* **ABOUT THIS TASK**:
Whenever the word "construct" shows up in a line of the data, copy that line.

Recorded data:
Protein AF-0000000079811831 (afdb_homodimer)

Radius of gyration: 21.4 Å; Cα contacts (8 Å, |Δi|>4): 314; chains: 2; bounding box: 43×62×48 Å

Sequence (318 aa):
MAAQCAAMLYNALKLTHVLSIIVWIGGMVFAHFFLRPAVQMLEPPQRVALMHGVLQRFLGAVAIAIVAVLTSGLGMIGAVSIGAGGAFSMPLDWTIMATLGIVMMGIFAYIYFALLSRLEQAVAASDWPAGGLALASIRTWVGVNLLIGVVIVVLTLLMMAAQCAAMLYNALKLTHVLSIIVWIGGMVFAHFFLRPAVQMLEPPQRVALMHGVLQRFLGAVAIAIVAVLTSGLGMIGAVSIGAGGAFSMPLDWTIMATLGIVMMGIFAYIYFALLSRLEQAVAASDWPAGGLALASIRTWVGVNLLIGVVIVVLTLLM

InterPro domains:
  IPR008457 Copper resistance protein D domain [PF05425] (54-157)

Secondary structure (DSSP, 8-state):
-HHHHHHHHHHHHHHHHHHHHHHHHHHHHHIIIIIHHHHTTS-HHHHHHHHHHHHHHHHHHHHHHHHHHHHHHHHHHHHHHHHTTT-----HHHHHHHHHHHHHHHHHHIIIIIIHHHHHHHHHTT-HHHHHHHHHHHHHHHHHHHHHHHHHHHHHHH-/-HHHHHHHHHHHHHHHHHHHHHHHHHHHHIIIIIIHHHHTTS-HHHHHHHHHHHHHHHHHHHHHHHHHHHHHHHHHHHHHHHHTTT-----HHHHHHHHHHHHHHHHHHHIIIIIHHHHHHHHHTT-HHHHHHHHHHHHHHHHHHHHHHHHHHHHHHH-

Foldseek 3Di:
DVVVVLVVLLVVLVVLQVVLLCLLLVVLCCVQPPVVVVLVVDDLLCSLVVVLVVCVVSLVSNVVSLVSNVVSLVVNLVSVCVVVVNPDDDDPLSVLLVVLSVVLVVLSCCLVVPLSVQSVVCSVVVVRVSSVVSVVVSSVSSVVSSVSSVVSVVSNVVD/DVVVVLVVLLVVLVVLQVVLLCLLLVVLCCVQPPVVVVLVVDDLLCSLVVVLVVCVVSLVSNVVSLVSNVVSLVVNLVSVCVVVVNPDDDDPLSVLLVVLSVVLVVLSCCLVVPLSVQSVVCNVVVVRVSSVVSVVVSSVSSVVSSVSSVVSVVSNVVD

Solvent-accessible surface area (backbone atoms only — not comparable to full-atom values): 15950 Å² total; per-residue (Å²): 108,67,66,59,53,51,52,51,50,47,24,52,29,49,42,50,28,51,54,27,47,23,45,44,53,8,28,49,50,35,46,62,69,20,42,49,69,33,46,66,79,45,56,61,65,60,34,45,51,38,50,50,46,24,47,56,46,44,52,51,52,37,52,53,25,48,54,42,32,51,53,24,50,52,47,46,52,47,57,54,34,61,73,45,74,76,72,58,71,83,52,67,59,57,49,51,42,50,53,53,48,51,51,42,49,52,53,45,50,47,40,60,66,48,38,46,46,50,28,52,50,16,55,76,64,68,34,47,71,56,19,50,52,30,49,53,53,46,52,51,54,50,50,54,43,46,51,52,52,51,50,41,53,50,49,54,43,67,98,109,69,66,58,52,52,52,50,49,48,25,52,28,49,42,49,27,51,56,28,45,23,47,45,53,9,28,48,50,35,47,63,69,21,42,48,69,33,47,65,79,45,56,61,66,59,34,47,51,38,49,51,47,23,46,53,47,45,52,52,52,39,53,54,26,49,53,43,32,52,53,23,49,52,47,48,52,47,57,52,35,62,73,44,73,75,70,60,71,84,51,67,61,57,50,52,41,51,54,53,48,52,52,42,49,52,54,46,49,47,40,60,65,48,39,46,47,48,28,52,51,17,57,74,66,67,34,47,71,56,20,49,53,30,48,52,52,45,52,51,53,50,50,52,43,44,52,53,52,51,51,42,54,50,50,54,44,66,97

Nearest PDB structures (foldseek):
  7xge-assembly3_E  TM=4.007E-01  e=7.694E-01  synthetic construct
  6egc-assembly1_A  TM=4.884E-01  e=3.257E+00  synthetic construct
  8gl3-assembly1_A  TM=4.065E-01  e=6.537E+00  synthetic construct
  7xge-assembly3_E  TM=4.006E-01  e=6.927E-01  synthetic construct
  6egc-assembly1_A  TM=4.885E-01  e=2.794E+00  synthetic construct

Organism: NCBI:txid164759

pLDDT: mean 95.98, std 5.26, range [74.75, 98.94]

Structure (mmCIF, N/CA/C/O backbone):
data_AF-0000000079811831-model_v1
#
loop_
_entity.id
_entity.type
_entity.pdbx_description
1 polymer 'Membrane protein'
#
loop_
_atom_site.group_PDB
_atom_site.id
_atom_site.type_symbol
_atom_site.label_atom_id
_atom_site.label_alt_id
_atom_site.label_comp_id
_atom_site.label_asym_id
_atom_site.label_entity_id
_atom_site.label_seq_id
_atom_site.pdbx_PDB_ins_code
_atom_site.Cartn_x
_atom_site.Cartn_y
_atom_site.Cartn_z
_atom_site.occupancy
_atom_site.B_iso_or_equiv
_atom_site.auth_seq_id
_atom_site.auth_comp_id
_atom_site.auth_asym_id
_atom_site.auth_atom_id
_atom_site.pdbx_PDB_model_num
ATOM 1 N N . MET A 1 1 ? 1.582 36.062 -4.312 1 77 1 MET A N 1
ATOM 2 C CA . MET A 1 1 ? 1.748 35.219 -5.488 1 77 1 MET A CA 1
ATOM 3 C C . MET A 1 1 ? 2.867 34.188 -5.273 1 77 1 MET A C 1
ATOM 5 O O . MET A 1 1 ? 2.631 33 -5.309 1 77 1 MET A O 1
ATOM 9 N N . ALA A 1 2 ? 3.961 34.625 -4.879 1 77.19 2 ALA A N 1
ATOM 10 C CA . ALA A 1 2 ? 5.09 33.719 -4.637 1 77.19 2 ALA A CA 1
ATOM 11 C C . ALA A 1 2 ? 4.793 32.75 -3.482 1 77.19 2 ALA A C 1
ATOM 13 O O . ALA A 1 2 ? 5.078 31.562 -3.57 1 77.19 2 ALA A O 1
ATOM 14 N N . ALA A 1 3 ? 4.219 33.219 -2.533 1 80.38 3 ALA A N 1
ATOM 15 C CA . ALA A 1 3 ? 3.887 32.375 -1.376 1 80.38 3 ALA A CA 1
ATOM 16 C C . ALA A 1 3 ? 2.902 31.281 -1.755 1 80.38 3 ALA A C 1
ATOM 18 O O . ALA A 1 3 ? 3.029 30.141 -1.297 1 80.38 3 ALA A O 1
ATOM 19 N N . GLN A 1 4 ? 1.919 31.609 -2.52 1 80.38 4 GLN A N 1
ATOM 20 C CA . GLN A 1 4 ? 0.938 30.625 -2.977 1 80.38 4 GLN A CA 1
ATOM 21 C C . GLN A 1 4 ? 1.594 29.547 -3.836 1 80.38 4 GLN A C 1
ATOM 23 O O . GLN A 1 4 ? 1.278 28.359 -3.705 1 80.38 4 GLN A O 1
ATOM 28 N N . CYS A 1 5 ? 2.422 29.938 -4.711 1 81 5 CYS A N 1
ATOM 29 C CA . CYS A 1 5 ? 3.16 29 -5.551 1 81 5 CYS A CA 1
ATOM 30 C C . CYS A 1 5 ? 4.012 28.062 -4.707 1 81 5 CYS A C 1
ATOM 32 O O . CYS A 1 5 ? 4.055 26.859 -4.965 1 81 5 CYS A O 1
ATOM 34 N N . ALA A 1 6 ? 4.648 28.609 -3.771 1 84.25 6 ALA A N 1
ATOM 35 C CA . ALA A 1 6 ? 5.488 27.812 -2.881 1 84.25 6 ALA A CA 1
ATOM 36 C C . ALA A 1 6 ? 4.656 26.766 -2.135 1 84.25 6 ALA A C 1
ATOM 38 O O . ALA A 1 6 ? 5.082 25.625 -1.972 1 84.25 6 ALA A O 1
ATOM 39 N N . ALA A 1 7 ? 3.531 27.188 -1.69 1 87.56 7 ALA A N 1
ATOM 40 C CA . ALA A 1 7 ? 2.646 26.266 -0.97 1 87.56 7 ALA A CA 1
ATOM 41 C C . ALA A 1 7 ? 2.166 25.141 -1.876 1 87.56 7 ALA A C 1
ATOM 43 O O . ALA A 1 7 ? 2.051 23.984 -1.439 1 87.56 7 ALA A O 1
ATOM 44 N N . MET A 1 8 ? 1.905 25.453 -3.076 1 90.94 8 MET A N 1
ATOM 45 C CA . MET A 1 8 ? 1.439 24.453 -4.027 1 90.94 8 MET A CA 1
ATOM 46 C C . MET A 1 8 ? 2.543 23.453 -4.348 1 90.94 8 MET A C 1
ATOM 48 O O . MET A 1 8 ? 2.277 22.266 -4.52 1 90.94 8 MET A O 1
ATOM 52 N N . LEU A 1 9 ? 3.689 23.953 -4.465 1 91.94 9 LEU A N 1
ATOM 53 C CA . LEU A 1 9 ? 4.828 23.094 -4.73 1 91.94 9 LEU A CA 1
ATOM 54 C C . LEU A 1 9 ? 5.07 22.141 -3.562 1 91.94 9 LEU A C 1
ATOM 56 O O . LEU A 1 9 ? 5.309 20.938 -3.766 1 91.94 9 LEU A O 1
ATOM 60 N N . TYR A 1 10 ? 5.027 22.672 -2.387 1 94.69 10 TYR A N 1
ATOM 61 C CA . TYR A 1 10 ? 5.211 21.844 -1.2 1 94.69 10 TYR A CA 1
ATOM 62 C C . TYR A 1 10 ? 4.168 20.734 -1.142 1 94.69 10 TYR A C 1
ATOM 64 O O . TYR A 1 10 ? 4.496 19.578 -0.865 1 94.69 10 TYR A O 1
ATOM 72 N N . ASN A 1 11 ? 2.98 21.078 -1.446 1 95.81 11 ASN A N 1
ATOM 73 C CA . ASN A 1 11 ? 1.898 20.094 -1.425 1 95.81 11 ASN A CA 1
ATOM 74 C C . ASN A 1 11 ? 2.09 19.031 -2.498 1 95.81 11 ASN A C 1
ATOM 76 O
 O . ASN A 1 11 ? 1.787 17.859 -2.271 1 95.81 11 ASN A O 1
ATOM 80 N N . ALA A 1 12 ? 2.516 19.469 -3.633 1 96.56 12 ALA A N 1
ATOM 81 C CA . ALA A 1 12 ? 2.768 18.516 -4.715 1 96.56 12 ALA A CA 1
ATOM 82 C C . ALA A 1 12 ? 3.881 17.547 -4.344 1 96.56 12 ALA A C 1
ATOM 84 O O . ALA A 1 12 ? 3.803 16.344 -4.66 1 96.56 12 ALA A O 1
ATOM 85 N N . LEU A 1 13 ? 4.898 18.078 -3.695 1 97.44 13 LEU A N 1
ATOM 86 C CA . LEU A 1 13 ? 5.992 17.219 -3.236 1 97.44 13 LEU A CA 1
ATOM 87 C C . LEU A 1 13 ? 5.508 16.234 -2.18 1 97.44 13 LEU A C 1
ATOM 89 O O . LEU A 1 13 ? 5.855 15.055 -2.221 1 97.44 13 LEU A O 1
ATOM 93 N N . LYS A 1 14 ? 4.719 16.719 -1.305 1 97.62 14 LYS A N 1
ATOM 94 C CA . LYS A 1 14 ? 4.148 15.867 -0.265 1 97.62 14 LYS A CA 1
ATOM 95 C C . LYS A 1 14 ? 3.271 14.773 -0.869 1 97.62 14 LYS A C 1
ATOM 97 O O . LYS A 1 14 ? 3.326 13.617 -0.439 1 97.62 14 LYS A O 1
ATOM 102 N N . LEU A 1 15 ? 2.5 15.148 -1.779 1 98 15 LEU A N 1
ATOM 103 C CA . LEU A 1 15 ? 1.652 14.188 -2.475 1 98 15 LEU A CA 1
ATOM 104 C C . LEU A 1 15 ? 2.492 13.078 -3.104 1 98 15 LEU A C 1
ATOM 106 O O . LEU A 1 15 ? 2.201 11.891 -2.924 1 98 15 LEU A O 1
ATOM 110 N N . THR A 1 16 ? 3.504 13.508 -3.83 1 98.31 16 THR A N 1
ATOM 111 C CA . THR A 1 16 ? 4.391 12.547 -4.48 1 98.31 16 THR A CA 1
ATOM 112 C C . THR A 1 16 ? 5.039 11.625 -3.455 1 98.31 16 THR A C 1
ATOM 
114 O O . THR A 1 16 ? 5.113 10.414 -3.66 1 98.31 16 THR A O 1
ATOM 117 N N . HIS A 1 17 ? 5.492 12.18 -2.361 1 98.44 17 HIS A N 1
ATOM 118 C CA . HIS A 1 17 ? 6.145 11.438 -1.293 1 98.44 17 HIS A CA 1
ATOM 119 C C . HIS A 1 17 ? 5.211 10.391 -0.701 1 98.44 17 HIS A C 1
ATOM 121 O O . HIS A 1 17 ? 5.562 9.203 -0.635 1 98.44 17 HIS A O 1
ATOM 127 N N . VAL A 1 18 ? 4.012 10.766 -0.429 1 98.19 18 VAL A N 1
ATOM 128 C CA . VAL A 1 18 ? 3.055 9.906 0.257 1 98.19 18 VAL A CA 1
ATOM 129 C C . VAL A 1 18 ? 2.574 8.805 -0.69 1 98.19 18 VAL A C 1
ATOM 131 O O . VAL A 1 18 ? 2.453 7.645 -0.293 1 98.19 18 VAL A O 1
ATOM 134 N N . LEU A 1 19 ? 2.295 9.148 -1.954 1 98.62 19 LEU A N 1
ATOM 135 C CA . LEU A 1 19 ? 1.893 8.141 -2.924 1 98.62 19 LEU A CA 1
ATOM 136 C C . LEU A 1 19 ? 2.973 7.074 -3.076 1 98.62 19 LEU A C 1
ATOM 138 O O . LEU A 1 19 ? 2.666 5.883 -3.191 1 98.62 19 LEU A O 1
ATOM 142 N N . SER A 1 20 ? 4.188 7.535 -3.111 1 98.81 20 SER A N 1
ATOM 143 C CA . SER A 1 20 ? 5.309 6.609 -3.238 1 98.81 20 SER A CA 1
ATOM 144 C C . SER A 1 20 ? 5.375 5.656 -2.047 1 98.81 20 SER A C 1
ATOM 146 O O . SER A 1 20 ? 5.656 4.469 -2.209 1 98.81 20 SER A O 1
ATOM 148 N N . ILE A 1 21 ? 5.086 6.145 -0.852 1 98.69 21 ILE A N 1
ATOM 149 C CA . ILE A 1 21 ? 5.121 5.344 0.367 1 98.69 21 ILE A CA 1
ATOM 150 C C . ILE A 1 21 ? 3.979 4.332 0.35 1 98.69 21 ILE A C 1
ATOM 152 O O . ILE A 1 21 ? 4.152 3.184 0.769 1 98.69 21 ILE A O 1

* **ANSWER SECTION**:
  7xge-assembly3_E  TM=4.007E-01  e=7.694E-01  synthetic construct
  6egc-assembly1_A  TM=4.884E-01  e=3.257E+00  synthetic construct
  8gl3-assembly1_A  TM=4.065E-01  e=6.537E+00  synthetic construct
  7xge-assembly3_E  TM=4.006E-01  e=6.927E-01  synthetic construct
  6egc-assembly1_A  TM=4.885E-01  e=2.794E+00  synthetic construct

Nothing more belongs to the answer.